++++ Stored data

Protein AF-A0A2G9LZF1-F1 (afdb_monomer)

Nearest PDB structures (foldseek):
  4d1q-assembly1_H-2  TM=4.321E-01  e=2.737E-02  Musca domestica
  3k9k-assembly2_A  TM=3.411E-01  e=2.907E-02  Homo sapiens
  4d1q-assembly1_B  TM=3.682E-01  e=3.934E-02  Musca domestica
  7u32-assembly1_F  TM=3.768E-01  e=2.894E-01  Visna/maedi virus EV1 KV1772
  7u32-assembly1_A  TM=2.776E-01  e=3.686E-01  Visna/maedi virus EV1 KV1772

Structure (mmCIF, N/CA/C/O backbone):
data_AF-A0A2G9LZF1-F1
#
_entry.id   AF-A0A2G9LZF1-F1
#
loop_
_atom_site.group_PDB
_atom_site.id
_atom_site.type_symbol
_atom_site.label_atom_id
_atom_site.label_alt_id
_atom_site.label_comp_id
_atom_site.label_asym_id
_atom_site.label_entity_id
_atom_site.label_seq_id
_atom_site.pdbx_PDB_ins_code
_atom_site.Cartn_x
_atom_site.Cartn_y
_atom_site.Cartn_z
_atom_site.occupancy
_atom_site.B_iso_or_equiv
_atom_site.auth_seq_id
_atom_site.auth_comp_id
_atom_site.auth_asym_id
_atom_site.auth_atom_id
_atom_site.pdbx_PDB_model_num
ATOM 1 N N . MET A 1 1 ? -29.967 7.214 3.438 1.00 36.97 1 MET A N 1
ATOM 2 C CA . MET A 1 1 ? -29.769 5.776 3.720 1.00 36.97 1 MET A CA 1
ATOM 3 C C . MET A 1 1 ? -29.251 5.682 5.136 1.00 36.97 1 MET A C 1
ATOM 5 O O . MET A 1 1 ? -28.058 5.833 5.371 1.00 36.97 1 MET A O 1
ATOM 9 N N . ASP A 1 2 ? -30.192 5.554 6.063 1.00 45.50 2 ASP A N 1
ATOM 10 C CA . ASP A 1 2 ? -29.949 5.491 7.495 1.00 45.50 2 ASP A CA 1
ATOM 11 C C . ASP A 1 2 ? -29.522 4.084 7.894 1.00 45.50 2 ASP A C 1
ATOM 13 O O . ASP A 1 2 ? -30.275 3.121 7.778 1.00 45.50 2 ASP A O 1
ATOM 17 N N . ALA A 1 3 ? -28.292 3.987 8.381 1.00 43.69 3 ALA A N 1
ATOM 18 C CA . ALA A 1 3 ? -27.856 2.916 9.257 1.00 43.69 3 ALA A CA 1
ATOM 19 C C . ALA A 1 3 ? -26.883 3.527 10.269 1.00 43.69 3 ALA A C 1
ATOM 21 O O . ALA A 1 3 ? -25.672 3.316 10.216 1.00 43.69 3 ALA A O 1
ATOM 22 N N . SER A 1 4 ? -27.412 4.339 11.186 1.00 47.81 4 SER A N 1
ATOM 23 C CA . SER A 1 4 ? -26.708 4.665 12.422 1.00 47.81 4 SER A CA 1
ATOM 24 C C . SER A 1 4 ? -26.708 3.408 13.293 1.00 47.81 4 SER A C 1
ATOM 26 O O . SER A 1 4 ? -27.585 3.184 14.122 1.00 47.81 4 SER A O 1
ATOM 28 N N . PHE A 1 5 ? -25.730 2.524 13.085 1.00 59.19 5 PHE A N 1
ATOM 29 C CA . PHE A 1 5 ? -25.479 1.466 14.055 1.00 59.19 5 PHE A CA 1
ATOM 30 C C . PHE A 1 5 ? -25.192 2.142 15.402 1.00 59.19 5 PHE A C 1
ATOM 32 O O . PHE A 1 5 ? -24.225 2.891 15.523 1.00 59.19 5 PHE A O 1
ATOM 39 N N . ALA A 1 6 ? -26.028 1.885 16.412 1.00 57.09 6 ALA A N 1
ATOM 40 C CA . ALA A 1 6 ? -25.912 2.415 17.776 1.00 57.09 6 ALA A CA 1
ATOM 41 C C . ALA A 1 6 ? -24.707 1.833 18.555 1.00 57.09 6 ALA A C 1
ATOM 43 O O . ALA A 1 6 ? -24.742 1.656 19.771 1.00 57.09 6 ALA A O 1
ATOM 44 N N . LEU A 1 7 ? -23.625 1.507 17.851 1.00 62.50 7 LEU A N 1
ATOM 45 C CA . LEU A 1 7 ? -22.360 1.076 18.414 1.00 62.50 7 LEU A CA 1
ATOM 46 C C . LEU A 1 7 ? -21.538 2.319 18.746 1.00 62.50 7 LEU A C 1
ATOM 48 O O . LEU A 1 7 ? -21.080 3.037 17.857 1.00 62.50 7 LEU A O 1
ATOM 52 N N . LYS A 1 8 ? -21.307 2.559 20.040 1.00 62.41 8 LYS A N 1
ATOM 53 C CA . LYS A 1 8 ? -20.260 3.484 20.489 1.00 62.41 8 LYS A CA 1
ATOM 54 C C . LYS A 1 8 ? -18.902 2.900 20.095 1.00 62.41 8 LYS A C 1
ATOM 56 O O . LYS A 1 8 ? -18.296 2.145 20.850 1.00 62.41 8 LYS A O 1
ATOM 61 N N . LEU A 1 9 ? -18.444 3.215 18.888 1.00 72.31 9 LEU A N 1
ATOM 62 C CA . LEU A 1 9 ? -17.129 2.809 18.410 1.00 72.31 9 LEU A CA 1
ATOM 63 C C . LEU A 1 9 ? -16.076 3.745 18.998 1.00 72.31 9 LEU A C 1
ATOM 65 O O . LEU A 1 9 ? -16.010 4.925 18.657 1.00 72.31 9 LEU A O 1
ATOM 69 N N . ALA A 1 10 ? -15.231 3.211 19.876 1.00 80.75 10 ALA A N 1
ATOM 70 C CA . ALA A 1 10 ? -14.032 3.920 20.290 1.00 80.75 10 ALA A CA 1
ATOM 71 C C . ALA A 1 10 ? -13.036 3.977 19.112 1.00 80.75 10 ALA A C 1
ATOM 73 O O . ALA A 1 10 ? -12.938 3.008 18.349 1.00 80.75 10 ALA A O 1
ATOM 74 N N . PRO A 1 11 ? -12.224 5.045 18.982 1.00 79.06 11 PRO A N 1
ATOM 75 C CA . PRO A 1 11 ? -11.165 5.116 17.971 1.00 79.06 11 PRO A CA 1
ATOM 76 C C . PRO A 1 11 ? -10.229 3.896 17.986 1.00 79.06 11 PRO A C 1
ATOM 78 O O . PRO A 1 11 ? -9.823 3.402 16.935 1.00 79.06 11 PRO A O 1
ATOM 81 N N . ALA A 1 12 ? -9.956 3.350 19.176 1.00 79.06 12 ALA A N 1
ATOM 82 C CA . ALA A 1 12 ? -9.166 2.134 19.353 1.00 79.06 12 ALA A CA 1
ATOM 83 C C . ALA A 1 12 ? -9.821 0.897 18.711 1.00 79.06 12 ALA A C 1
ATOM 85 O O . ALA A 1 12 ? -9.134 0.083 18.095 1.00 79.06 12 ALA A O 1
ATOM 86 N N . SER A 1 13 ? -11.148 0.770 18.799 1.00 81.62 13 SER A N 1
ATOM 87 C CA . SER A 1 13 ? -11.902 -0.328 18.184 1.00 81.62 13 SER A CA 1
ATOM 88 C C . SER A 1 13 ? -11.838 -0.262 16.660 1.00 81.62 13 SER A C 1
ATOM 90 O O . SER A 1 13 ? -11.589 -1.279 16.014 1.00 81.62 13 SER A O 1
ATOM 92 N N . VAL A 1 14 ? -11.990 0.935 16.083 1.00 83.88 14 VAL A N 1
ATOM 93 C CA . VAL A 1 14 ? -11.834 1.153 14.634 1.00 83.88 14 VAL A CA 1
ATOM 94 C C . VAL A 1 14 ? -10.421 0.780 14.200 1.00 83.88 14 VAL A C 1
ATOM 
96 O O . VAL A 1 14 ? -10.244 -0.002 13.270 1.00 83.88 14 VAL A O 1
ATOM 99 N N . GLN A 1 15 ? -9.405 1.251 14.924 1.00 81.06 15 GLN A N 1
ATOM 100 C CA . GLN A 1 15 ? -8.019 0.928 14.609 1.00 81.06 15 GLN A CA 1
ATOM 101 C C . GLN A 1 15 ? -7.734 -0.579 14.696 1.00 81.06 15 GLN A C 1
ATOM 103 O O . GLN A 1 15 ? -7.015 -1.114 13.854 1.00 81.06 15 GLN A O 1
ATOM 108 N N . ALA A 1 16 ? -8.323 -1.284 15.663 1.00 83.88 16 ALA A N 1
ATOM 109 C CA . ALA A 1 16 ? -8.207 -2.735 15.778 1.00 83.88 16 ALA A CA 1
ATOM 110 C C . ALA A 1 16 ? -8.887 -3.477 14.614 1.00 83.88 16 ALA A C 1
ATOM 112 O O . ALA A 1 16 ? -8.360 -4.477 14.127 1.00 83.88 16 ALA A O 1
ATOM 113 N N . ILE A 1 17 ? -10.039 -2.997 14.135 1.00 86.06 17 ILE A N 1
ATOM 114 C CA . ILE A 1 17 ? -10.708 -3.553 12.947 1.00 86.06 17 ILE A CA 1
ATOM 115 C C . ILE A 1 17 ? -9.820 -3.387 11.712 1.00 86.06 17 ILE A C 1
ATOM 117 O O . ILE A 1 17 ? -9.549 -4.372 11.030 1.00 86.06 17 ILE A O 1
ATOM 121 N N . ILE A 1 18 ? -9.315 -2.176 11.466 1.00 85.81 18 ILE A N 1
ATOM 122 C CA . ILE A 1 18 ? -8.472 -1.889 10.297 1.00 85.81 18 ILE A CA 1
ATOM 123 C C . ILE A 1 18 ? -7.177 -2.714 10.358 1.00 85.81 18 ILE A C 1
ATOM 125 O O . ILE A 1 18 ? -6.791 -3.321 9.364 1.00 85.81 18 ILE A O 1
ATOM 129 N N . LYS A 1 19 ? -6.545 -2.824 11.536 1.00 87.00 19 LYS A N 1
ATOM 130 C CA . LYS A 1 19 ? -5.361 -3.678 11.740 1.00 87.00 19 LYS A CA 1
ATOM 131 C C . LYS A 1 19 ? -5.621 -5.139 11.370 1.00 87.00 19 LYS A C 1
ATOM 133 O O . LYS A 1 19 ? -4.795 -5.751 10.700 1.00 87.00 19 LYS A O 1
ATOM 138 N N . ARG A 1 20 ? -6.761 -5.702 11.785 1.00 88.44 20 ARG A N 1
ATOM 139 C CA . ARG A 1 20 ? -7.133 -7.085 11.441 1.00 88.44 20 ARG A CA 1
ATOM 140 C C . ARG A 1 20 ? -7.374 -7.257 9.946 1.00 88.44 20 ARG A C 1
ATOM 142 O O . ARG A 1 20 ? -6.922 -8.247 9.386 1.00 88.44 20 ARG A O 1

++++++++

_What you should do_: There is a line with "ATOM 18 C CA" and a line with "ATOM 45 C CA" above. Copy exactly those two lines and all lines between them, with nothing else.

_Written response_:
ATOM 18 C CA . ALA A 1 3 ? -27.856 2.916 9.257 1.00 43.69 3 ALA A CA 1
ATOM 19 C C . ALA A 1 3 ? -26.883 3.527 10.269 1.00 43.69 3 ALA A C 1
ATOM 21 O O . ALA A 1 3 ? -25.672 3.316 10.216 1.00 43.69 3 ALA A O 1
ATOM 22 N N . SER A 1 4 ? -27.412 4.339 11.186 1.00 47.81 4 SER A N 1
ATOM 23 C CA . SER A 1 4 ? -26.708 4.665 12.422 1.00 47.81 4 SER A CA 1
ATOM 24 C C . SER A 1 4 ? -26.708 3.408 13.293 1.00 47.81 4 SER A C 1
ATOM 26 O O . SER A 1 4 ? -27.585 3.184 14.122 1.00 47.81 4 SER A O 1
ATOM 28 N N . PHE A 1 5 ? -25.730 2.524 13.085 1.00 59.19 5 PHE A N 1
ATOM 29 C CA . PHE A 1 5 ? -25.479 1.466 14.055 1.00 59.19 5 PHE A CA 1
ATOM 30 C C . PHE A 1 5 ? -25.192 2.142 15.402 1.00 59.19 5 PHE A C 1
ATOM 32 O O . PHE A 1 5 ? -24.225 2.891 15.523 1.00 59.19 5 PHE A O 1
ATOM 39 N N . ALA A 1 6 ? -26.028 1.885 16.412 1.00 57.09 6 ALA A N 1
ATOM 40 C CA . ALA A 1 6 ? -25.912 2.415 17.776 1.00 57.09 6 ALA A CA 1
ATOM 41 C C . ALA A 1 6 ? -24.707 1.833 18.555 1.00 57.09 6 ALA A C 1
ATOM 43 O O . ALA A 1 6 ? -24.742 1.656 19.771 1.00 57.09 6 ALA A O 1
ATOM 44 N N . LEU A 1 7 ? -23.625 1.507 17.851 1.00 62.50 7 LEU A N 1
ATOM 45 C CA . LEU A 1 7 ? -22.360 1.076 18.414 1.00 62.50 7 LEU A CA 1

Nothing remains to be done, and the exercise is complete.